Cheri, lo tengo —exclamó Ursula Andress.

—Déjenme —Nicolás, asqueado por la lengua que lamía sus labios, quiso zafarse. Pero como él (ella) no lo soltaba, tuvo que asestarle un puñetazo en el vientre, haciéndolo(a) rodar por el pasto.

On y va? —la Giganta arrojó un cubetazo de agua a Ursula Andress. Para alcanzar ese tamaño de senos el venezolano había recibido implantes de mama de gel. Ahí en el suelo, parecía un producto de todos los fetichismos posibles: medias, pantaletas, ligueros, tobilleras, pieles, zapatos de tacones altos, bisutería.

Tu viens? —la Princesa del Tenis mostró un escote con un canalillo morado que separaba sus pechos falsos.

On y va? —preguntaron al unísono Tetas Pequeñas y Tetas Mojadas. Luego, cogidos del brazo, cada uno con su pañal, partieron hacia el Lac Inférieur.

Los ojos de Vincent peinaron la oscuridad. Pateó al conejo muerto comido por las moscas.
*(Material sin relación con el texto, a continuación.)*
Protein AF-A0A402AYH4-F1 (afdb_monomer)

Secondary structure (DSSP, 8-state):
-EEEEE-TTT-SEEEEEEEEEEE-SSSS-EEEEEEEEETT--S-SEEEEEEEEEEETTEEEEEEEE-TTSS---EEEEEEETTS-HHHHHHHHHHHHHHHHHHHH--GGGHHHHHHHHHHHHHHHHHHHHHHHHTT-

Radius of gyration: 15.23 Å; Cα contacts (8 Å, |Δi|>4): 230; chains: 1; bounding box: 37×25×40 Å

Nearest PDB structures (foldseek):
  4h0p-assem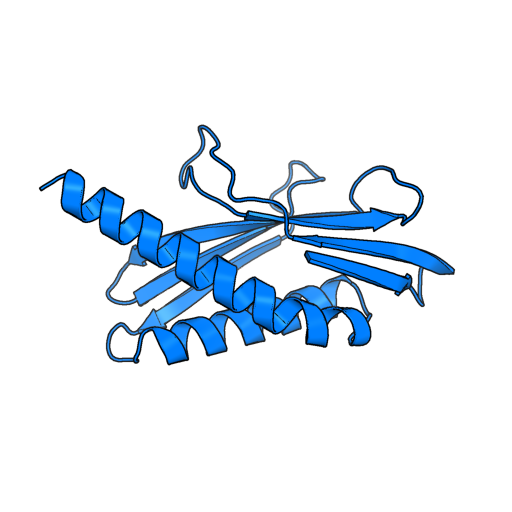bly1_B  TM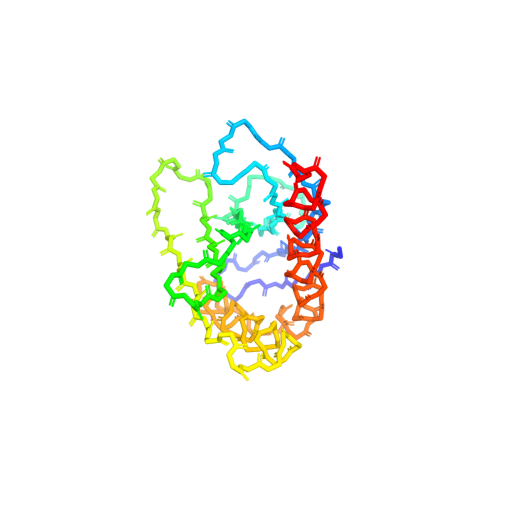=4.998E-01  e=1.091E+00  Cryptococcus neoformans
  5e84-assembly6_F  TM=1.628E-01  e=1.703E+00  Homo sapiens

Structure (mmCIF, N/CA/C/O backbone):
data_AF-A0A402AYH4-F1
#
_entry.id   AF-A0A402AYH4-F1
#
loop_
_atom_site.group_PDB
_atom_site.id
_atom_site.type_symbol
_atom_site.label_atom_id
_atom_site.label_alt_id
_atom_site.label_comp_id
_atom_site.label_asym_id
_atom_site.label_entity_id
_atom_site.label_seq_id
_atom_site.pdbx_PDB_ins_code
_atom_site.Cartn_x
_atom_site.Cartn_y
_atom_site.Cartn_z
_atom_site.occupancy
_atom_site.B_iso_or_equiv
_atom_site.auth_seq_id
_atom_site.auth_comp_id
_atom_site.auth_asym_id
_atom_site.auth_atom_id
_atom_site.pdbx_PDB_model_num
ATOM 1 N N . MET A 1 1 ? 8.614 8.842 -1.748 1.00 73.50 1 MET A N 1
ATOM 2 C CA . MET A 1 1 ? 10.010 8.331 -1.831 1.00 73.50 1 MET A CA 1
ATOM 3 C C . MET A 1 1 ? 10.241 7.771 -3.232 1.00 73.50 1 MET A C 1
ATOM 5 O O . MET A 1 1 ? 9.294 7.199 -3.756 1.00 73.50 1 MET A O 1
ATOM 9 N N . ARG A 1 2 ? 11.430 7.932 -3.840 1.00 76.19 2 ARG A N 1
ATOM 10 C CA . ARG A 1 2 ? 11.764 7.376 -5.170 1.00 76.19 2 ARG A CA 1
ATOM 11 C C . ARG A 1 2 ? 12.969 6.436 -5.071 1.00 76.19 2 ARG A C 1
ATOM 13 O O . ARG A 1 2 ? 13.993 6.830 -4.517 1.00 76.19 2 ARG A O 1
ATOM 20 N N . SER A 1 3 ? 12.850 5.239 -5.637 1.00 81.38 3 SER A N 1
ATOM 21 C CA . SER A 1 3 ? 13.921 4.235 -5.742 1.00 81.38 3 SER A CA 1
ATOM 22 C C . SER A 1 3 ? 14.133 3.854 -7.205 1.00 81.38 3 SER A C 1
ATOM 24 O O . SER A 1 3 ? 13.158 3.752 -7.941 1.00 81.38 3 SER A O 1
ATOM 26 N N . LEU A 1 4 ? 15.386 3.651 -7.624 1.00 83.12 4 LEU A N 1
ATOM 27 C CA . LEU A 1 4 ? 15.765 3.247 -8.985 1.00 83.12 4 LEU A CA 1
ATOM 28 C C . LEU A 1 4 ? 16.472 1.888 -8.950 1.00 83.12 4 LEU A C 1
ATOM 30 O O . LEU A 1 4 ? 17.295 1.663 -8.062 1.00 83.12 4 LEU A O 1
ATOM 34 N N . TRP A 1 5 ? 16.200 1.026 -9.928 1.00 83.00 5 TRP A N 1
ATOM 35 C CA . TRP A 1 5 ? 16.913 -0.240 -10.146 1.00 83.00 5 TRP A CA 1
ATOM 36 C C . TRP A 1 5 ? 16.885 -0.616 -11.627 1.00 83.00 5 TRP A C 1
ATOM 38 O O . TRP A 1 5 ? 16.181 0.006 -12.417 1.00 83.00 5 TRP A O 1
ATOM 48 N N . THR A 1 6 ? 17.643 -1.637 -12.008 1.00 78.50 6 THR A N 1
ATOM 49 C CA . THR A 1 6 ? 17.529 -2.256 -13.331 1.00 78.50 6 THR A CA 1
ATOM 50 C C . THR A 1 6 ? 16.860 -3.602 -13.147 1.00 78.50 6 THR A C 1
ATOM 52 O O . THR A 1 6 ? 17.423 -4.471 -12.485 1.00 78.50 6 THR A O 1
ATOM 55 N N . SER A 1 7 ? 15.669 -3.783 -13.718 1.00 69.12 7 SER A N 1
ATOM 56 C CA . SER A 1 7 ? 15.009 -5.088 -13.658 1.00 69.12 7 SER A CA 1
ATOM 57 C C . SER A 1 7 ? 15.827 -6.121 -14.415 1.00 69.12 7 SER A C 1
ATOM 59 O O . SER A 1 7 ? 16.256 -5.885 -15.547 1.00 69.12 7 SER A O 1
ATOM 61 N N . ARG A 1 8 ? 16.019 -7.282 -13.787 1.00 68.62 8 ARG A N 1
ATOM 62 C CA . ARG A 1 8 ? 16.730 -8.409 -14.395 1.00 68.62 8 ARG A CA 1
ATOM 63 C C . ARG A 1 8 ? 15.995 -8.985 -15.602 1.00 68.62 8 ARG A C 1
ATOM 65 O O . ARG A 1 8 ? 16.650 -9.490 -16.504 1.00 68.62 8 ARG A O 1
ATOM 72 N N . GLU A 1 9 ? 14.669 -8.893 -15.620 1.00 68.75 9 GLU A N 1
ATOM 73 C CA . GLU A 1 9 ? 13.838 -9.441 -16.696 1.00 68.75 9 GLU A CA 1
ATOM 74 C C . GLU A 1 9 ? 13.728 -8.482 -17.877 1.00 68.75 9 GLU A C 1
ATOM 76 O O . GLU A 1 9 ? 13.917 -8.878 -19.024 1.00 68.75 9 GLU A O 1
ATOM 81 N N . LEU A 1 10 ? 13.446 -7.207 -17.600 1.00 70.81 10 LEU A N 1
ATOM 82 C CA . LEU A 1 10 ? 13.195 -6.227 -18.655 1.00 70.81 10 LEU A CA 1
ATOM 83 C C . LEU A 1 10 ? 14.472 -5.541 -19.156 1.00 70.81 10 LEU A C 1
ATOM 85 O O . LEU A 1 10 ? 14.424 -4.875 -20.184 1.00 70.81 10 LEU A O 1
ATOM 89 N N . LEU A 1 11 ? 15.602 -5.678 -18.446 1.00 80.31 11 LEU A N 1
ATOM 90 C CA . LEU A 1 11 ? 16.901 -5.061 -18.771 1.00 80.31 11 LEU A CA 1
ATOM 91 C C . LEU A 1 11 ? 16.848 -3.533 -18.967 1.00 80.31 11 LEU A C 1
ATOM 93 O O . LEU A 1 11 ? 17.750 -2.932 -19.549 1.00 80.31 11 LEU A O 1
ATOM 97 N N . ILE A 1 12 ? 15.804 -2.896 -18.443 1.00 80.81 12 ILE A N 1
ATOM 98 C CA . ILE A 1 12 ? 15.616 -1.447 -18.429 1.00 80.81 12 ILE A CA 1
ATOM 99 C C . ILE A 1 12 ? 15.711 -0.926 -17.000 1.00 80.81 12 ILE A C 1
ATOM 101 O O . ILE A 1 12 ? 15.395 -1.630 -16.032 1.00 80.81 12 ILE A O 1
ATOM 105 N N . GLN A 1 13 ? 16.101 0.340 -16.876 1.00 86.00 13 GLN A N 1
ATOM 106 C CA . GLN A 1 13 ? 16.033 1.032 -15.601 1.00 86.00 13 GLN A CA 1
ATOM 107 C C . GLN A 1 13 ? 14.570 1.317 -15.254 1.00 86.00 13 GLN A C 1
ATOM 109 O O . GLN A 1 13 ? 13.835 1.939 -16.024 1.00 86.00 13 GLN A O 1
ATOM 114 N N . GLN A 1 14 ? 14.164 0.871 -14.079 1.00 85.94 14 GLN A N 1
ATOM 115 C CA . GLN A 1 14 ? 12.853 1.089 -13.504 1.00 85.94 14 GLN A CA 1
ATOM 116 C C . GLN A 1 14 ? 12.950 1.984 -12.277 1.00 85.94 14 GLN A C 1
ATOM 118 O O . GLN A 1 14 ? 14.023 2.221 -11.709 1.00 85.94 14 GLN A O 1
ATOM 123 N N . GLN A 1 15 ? 11.793 2.490 -11.883 1.00 86.88 15 GLN A N 1
ATOM 124 C CA . GLN A 1 15 ? 11.618 3.272 -10.687 1.00 86.88 15 GLN A CA 1
ATOM 125 C C . GLN A 1 15 ? 10.361 2.876 -9.936 1.00 86.88 15 GLN A C 1
ATOM 127 O O . GLN A 1 15 ? 9.354 2.496 -10.532 1.00 86.88 15 GLN A O 1
ATOM 132 N N . ALA A 1 16 ? 10.431 3.053 -8.624 1.00 87.75 16 ALA A N 1
ATOM 133 C CA . ALA A 1 16 ? 9.320 2.893 -7.721 1.00 87.75 16 ALA A CA 1
ATOM 134 C C . ALA A 1 16 ? 9.130 4.202 -6.998 1.00 87.75 16 ALA A C 1
ATOM 136 O O . ALA A 1 16 ? 10.091 4.775 -6.466 1.00 87.75 16 ALA A O 1
ATOM 137 N N . GLN A 1 17 ? 7.895 4.666 -6.979 1.00 89.31 17 GLN A N 1
ATOM 138 C CA . GLN A 1 17 ? 7.543 5.907 -6.335 1.00 89.31 17 GLN A CA 1
ATOM 139 C C . GLN A 1 17 ? 6.279 5.710 -5.523 1.00 89.31 17 GLN A C 1
ATOM 141 O O . GLN A 1 17 ? 5.199 5.531 -6.077 1.00 89.31 17 GLN A O 1
ATOM 146 N N . LEU A 1 18 ? 6.425 5.788 -4.202 1.00 90.31 18 LEU A N 1
ATOM 147 C CA . LEU A 1 18 ? 5.277 5.985 -3.332 1.00 90.31 18 LEU A CA 1
ATOM 148 C C . LEU A 1 18 ? 4.845 7.447 -3.466 1.00 90.31 18 LEU A C 1
ATOM 150 O O . LEU A 1 18 ? 5.633 8.355 -3.152 1.00 90.31 18 LEU A O 1
ATOM 154 N N . GLY A 1 19 ? 3.639 7.638 -3.993 1.00 89.25 19 GLY A N 1
ATOM 155 C CA . GLY A 1 19 ? 2.984 8.922 -4.187 1.00 89.25 19 GLY A CA 1
ATOM 156 C C . GLY A 1 19 ? 2.544 9.569 -2.877 1.00 89.25 19 GLY A C 1
ATOM 157 O O . GLY A 1 19 ? 2.863 9.108 -1.778 1.00 89.25 19 GLY A O 1
ATOM 158 N N . LEU A 1 20 ? 1.821 10.677 -3.006 1.00 90.81 20 LEU A N 1
ATOM 159 C CA . LEU A 1 20 ? 1.137 11.290 -1.874 1.00 90.81 20 LEU A CA 1
ATOM 160 C C . LEU A 1 20 ? -0.178 10.556 -1.607 1.00 90.81 20 LEU A C 1
ATOM 162 O O . LEU A 1 20 ? -0.657 9.787 -2.437 1.00 90.81 20 LEU A O 1
ATOM 166 N N . ARG A 1 21 ? -0.756 10.811 -0.435 1.00 92.62 21 ARG A N 1
ATOM 167 C CA . ARG A 1 21 ? -2.100 10.345 -0.117 1.00 92.62 21 ARG A CA 1
ATOM 168 C C . ARG A 1 21 ? -3.103 11.004 -1.052 1.00 92.62 21 ARG A C 1
ATOM 170 O O . ARG A 1 21 ? -3.169 12.232 -1.121 1.00 92.62 21 ARG A O 1
ATOM 177 N N . GLU A 1 22 ? -3.893 10.191 -1.728 1.00 91.94 22 GLU A N 1
ATOM 178 C CA . GLU A 1 22 ? -4.905 10.623 -2.681 1.00 91.94 22 GLU A CA 1
ATOM 179 C C . GLU A 1 22 ? -6.311 10.292 -2.186 1.00 91.94 22 GLU A C 1
ATOM 181 O O . GLU A 1 22 ? -6.525 9.388 -1.373 1.00 91.94 22 GLU A O 1
ATOM 186 N N . TYR A 1 23 ? -7.275 11.050 -2.707 1.00 88.19 23 TYR A N 1
ATOM 187 C CA . TYR A 1 23 ? -8.693 10.856 -2.453 1.00 88.19 23 TYR A CA 1
ATOM 188 C C . TYR A 1 23 ? -9.396 10.537 -3.771 1.00 88.19 23 TYR A C 1
ATOM 190 O O . TYR A 1 23 ? -9.437 11.375 -4.670 1.00 88.19 23 TYR A O 1
ATOM 198 N N . ASP A 1 24 ? -9.964 9.340 -3.876 1.00 78.75 24 ASP A N 1
ATOM 199 C CA . ASP A 1 24 ? -10.858 8.951 -4.959 1.00 78.75 24 ASP A CA 1
ATOM 200 C C . ASP A 1 24 ? -12.319 8.894 -4.476 1.00 78.75 24 ASP A C 1
ATOM 202 O O . ASP A 1 24 ? -12.626 8.903 -3.284 1.00 78.75 24 ASP A O 1
ATOM 206 N N . SER A 1 25 ? -13.255 8.898 -5.424 1.00 74.25 25 SER A N 1
ATOM 207 C CA . SER A 1 25 ? -14.693 8.799 -5.146 1.00 74.25 25 SER A CA 1
ATOM 208 C C . SER A 1 25 ? -15.162 7.368 -4.851 1.00 74.25 25 SER A C 1
ATOM 210 O O . SER A 1 25 ? -16.350 7.155 -4.597 1.00 74.25 25 SER A O 1
ATOM 212 N N . ARG A 1 26 ? -14.263 6.375 -4.897 1.00 66.69 26 ARG A N 1
ATOM 213 C CA . ARG A 1 26 ? -14.574 4.972 -4.600 1.00 66.69 26 ARG A CA 1
ATOM 214 C C . ARG A 1 26 ? -14.451 4.750 -3.088 1.00 66.69 26 ARG A C 1
ATOM 216 O O . ARG A 1 26 ? -13.977 5.601 -2.348 1.00 66.69 26 ARG A O 1
ATOM 223 N N . GLN A 1 27 ? -14.965 3.630 -2.583 1.00 59.09 27 GLN A N 1
ATOM 224 C CA . GLN A 1 27 ? -14.785 3.261 -1.176 1.00 59.09 27 GLN A CA 1
ATOM 225 C C . GLN A 1 27 ? -13.786 2.107 -1.071 1.00 59.09 27 GLN A C 1
ATOM 227 O O . GLN A 1 27 ? -14.014 1.081 -1.714 1.00 59.09 27 GLN A O 1
ATOM 232 N N . PRO A 1 28 ? -12.717 2.228 -0.260 1.00 71.31 28 PRO A N 1
ATOM 233 C CA . PRO A 1 28 ? -12.282 3.403 0.514 1.00 71.31 28 PRO A CA 1
ATOM 234 C C . PRO A 1 28 ? -11.764 4.553 -0.355 1.00 71.31 28 PRO A C 1
ATOM 236 O O . PRO A 1 28 ? -11.020 4.311 -1.298 1.00 71.31 28 PRO A O 1
ATOM 239 N N . ALA A 1 29 ? -12.104 5.785 0.037 1.00 79.19 29 ALA A N 1
ATOM 240 C CA . ALA A 1 29 ? -11.752 6.998 -0.704 1.00 79.19 29 ALA A CA 1
ATOM 241 C C . ALA A 1 29 ? -10.272 7.369 -0.571 1.00 79.19 29 ALA A C 1
ATOM 243 O O . ALA A 1 29 ? -9.681 7.920 -1.488 1.00 79.19 29 ALA A O 1
ATOM 244 N N . CYS A 1 30 ? -9.660 7.082 0.578 1.00 90.44 30 CYS A N 1
ATOM 245 C CA . CYS A 1 30 ? -8.296 7.495 0.883 1.00 90.44 30 CYS A CA 1
ATOM 246 C C . CYS A 1 30 ? -7.311 6.356 0.605 1.00 90.44 30 CYS A C 1
ATOM 248 O O . CYS A 1 30 ? -7.524 5.229 1.066 1.00 90.44 30 CYS A O 1
ATOM 250 N N . HIS A 1 31 ? -6.252 6.639 -0.152 1.00 92.19 31 HIS A N 1
ATOM 251 C CA . HIS A 1 31 ? -5.267 5.632 -0.537 1.00 92.19 31 HIS A CA 1
ATOM 252 C C . HIS A 1 31 ? -3.900 6.241 -0.859 1.00 92.19 31 HIS A C 1
ATOM 254 O O . HIS A 1 31 ? -3.769 7.447 -1.052 1.00 92.19 31 HIS A O 1
ATOM 260 N N . TYR A 1 32 ? -2.884 5.386 -0.924 1.00 93.75 32 TYR A N 1
ATOM 261 C CA . TYR A 1 32 ? -1.585 5.715 -1.506 1.00 93.75 32 TYR A CA 1
ATOM 262 C C . TYR A 1 32 ? -1.383 4.933 -2.797 1.00 93.75 32 TYR A C 1
ATOM 264 O O . TYR A 1 32 ? -1.750 3.760 -2.864 1.00 93.75 32 TYR A O 1
ATOM 272 N N . ASN A 1 33 ? -0.739 5.568 -3.772 1.00 91.69 33 ASN A N 1
ATOM 273 C CA . ASN A 1 33 ? -0.310 4.926 -5.008 1.00 91.69 33 ASN A CA 1
ATOM 274 C C . ASN A 1 33 ? 1.175 4.582 -4.925 1.00 91.69 33 ASN A C 1
ATOM 276 O O . ASN A 1 33 ? 2.009 5.452 -4.657 1.00 91.69 33 ASN A O 1
ATOM 280 N N . LEU A 1 34 ? 1.514 3.316 -5.150 1.00 90.56 34 LEU A N 1
ATOM 281 C CA . LEU A 1 34 ? 2.885 2.899 -5.406 1.00 90.56 34 LEU A CA 1
ATOM 282 C C . LEU A 1 34 ? 3.040 2.602 -6.896 1.00 90.56 34 LEU A C 1
ATOM 284 O O . LEU A 1 34 ? 2.622 1.551 -7.381 1.00 90.56 34 LEU A O 1
ATOM 288 N N . HIS A 1 35 ? 3.692 3.530 -7.586 1.00 89.25 35 HIS A N 1
ATOM 289 C CA . HIS A 1 35 ? 3.993 3.434 -9.007 1.00 89.25 35 HIS A CA 1
ATOM 290 C C . HIS A 1 35 ? 5.255 2.612 -9.225 1.00 89.25 35 HIS A C 1
ATOM 292 O O . HIS A 1 35 ? 6.278 2.924 -8.614 1.00 89.25 35 HIS A O 1
ATOM 298 N N . ILE A 1 36 ? 5.203 1.635 -10.127 1.00 87.62 36 ILE A N 1
ATOM 299 C CA . ILE A 1 36 ? 6.344 0.880 -10.657 1.00 87.62 36 ILE A CA 1
ATOM 300 C C . ILE A 1 36 ? 6.382 1.111 -12.166 1.00 87.62 36 ILE A C 1
ATOM 302 O O . ILE A 1 36 ? 5.497 0.652 -12.883 1.00 87.62 36 ILE A O 1
ATOM 306 N N . GLN A 1 37 ? 7.387 1.832 -12.661 1.00 87.88 37 GLN A N 1
ATOM 307 C CA . GLN A 1 37 ? 7.416 2.307 -14.052 1.00 87.88 37 GLN A CA 1
ATOM 308 C C . GLN A 1 37 ? 8.848 2.457 -14.590 1.00 87.88 37 GLN A C 1
ATOM 310 O O . GLN A 1 37 ? 9.801 2.420 -13.808 1.00 87.88 37 GLN A O 1
ATOM 315 N N . PRO A 1 38 ? 9.048 2.668 -15.904 1.00 88.12 38 PRO A N 1
ATOM 316 C CA . PRO A 1 38 ? 10.359 3.004 -16.456 1.00 88.12 38 PRO A CA 1
ATOM 317 C C . PRO A 1 38 ? 10.940 4.284 -15.842 1.00 88.12 38 PRO A C 1
ATOM 319 O O . PRO A 1 38 ? 10.236 5.273 -15.635 1.00 88.12 38 PRO A O 1
ATOM 322 N N . ALA A 1 39 ? 12.252 4.315 -15.603 1.00 87.12 39 ALA A N 1
ATOM 323 C CA . ALA A 1 39 ? 12.921 5.495 -15.047 1.00 87.12 39 ALA A CA 1
ATOM 324 C C . ALA A 1 39 ? 12.898 6.712 -15.993 1.00 87.12 39 ALA A C 1
ATOM 326 O O . ALA A 1 39 ? 12.961 7.852 -15.531 1.00 87.12 39 ALA A O 1
ATOM 327 N N . CYS A 1 40 ? 12.776 6.478 -17.304 1.00 86.19 40 CYS A N 1
ATOM 328 C CA . CYS A 1 40 ? 12.598 7.513 -18.324 1.00 86.19 40 CYS A CA 1
ATOM 329 C C . CYS A 1 40 ? 11.163 8.071 -18.402 1.00 86.19 40 CYS A C 1
ATOM 331 O O . CYS A 1 40 ? 10.898 8.940 -19.232 1.00 86.19 40 CYS A O 1
ATOM 333 N N . GLY A 1 41 ? 10.260 7.607 -17.532 1.00 82.00 41 GLY A N 1
ATOM 334 C CA . GLY A 1 41 ? 8.831 7.893 -17.601 1.00 82.00 41 GLY A CA 1
ATOM 335 C C . GLY A 1 41 ? 8.109 6.962 -18.575 1.00 82.00 41 GLY A C 1
ATOM 336 O O . GLY A 1 41 ? 8.716 6.333 -19.442 1.00 82.00 41 GLY A O 1
ATOM 337 N N . GLY A 1 42 ? 6.795 6.845 -18.410 1.00 85.06 42 GLY A N 1
ATOM 338 C CA . GLY A 1 42 ? 5.970 5.963 -19.227 1.00 85.06 42 GLY A CA 1
ATOM 339 C C . GLY A 1 42 ? 4.728 5.507 -18.479 1.00 85.06 42 GLY A C 1
ATOM 340 O O . GLY A 1 42 ? 4.356 6.089 -17.465 1.00 85.06 42 GLY A O 1
ATOM 341 N N . LEU A 1 43 ? 4.085 4.469 -19.007 1.00 84.31 43 LEU A N 1
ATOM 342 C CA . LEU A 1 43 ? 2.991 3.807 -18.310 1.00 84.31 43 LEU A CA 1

Ursula Andress y la Princesa del Tenis, con la cara distorsionada y el cuerpo torcido, comenzaron a golpearse los muslos aullando obscenidades. La Giganta sobresalía por su cuerpo, Vincent por su encono. Ursula Andress, para perseguir más rápido al hombre invisible, se quitó los zapatos y los llevó en las manos.

Cuando se creía perdido, Nicolás vio venir por Boulevard Lannes a una multitud de hombres y mujeres patinando. Al final de la larga fila venían vehículos de policía y de la Cruz Roja.

—Adiós —les gritó el hombre invisible.

Del otro lado de la calle, los travestis le hicieron señas obscenas y gestos amenazantes. Pero, separados por los patinadores y los vehículos policiacos, acabaron por darse la media vuelta y regresar al bosque.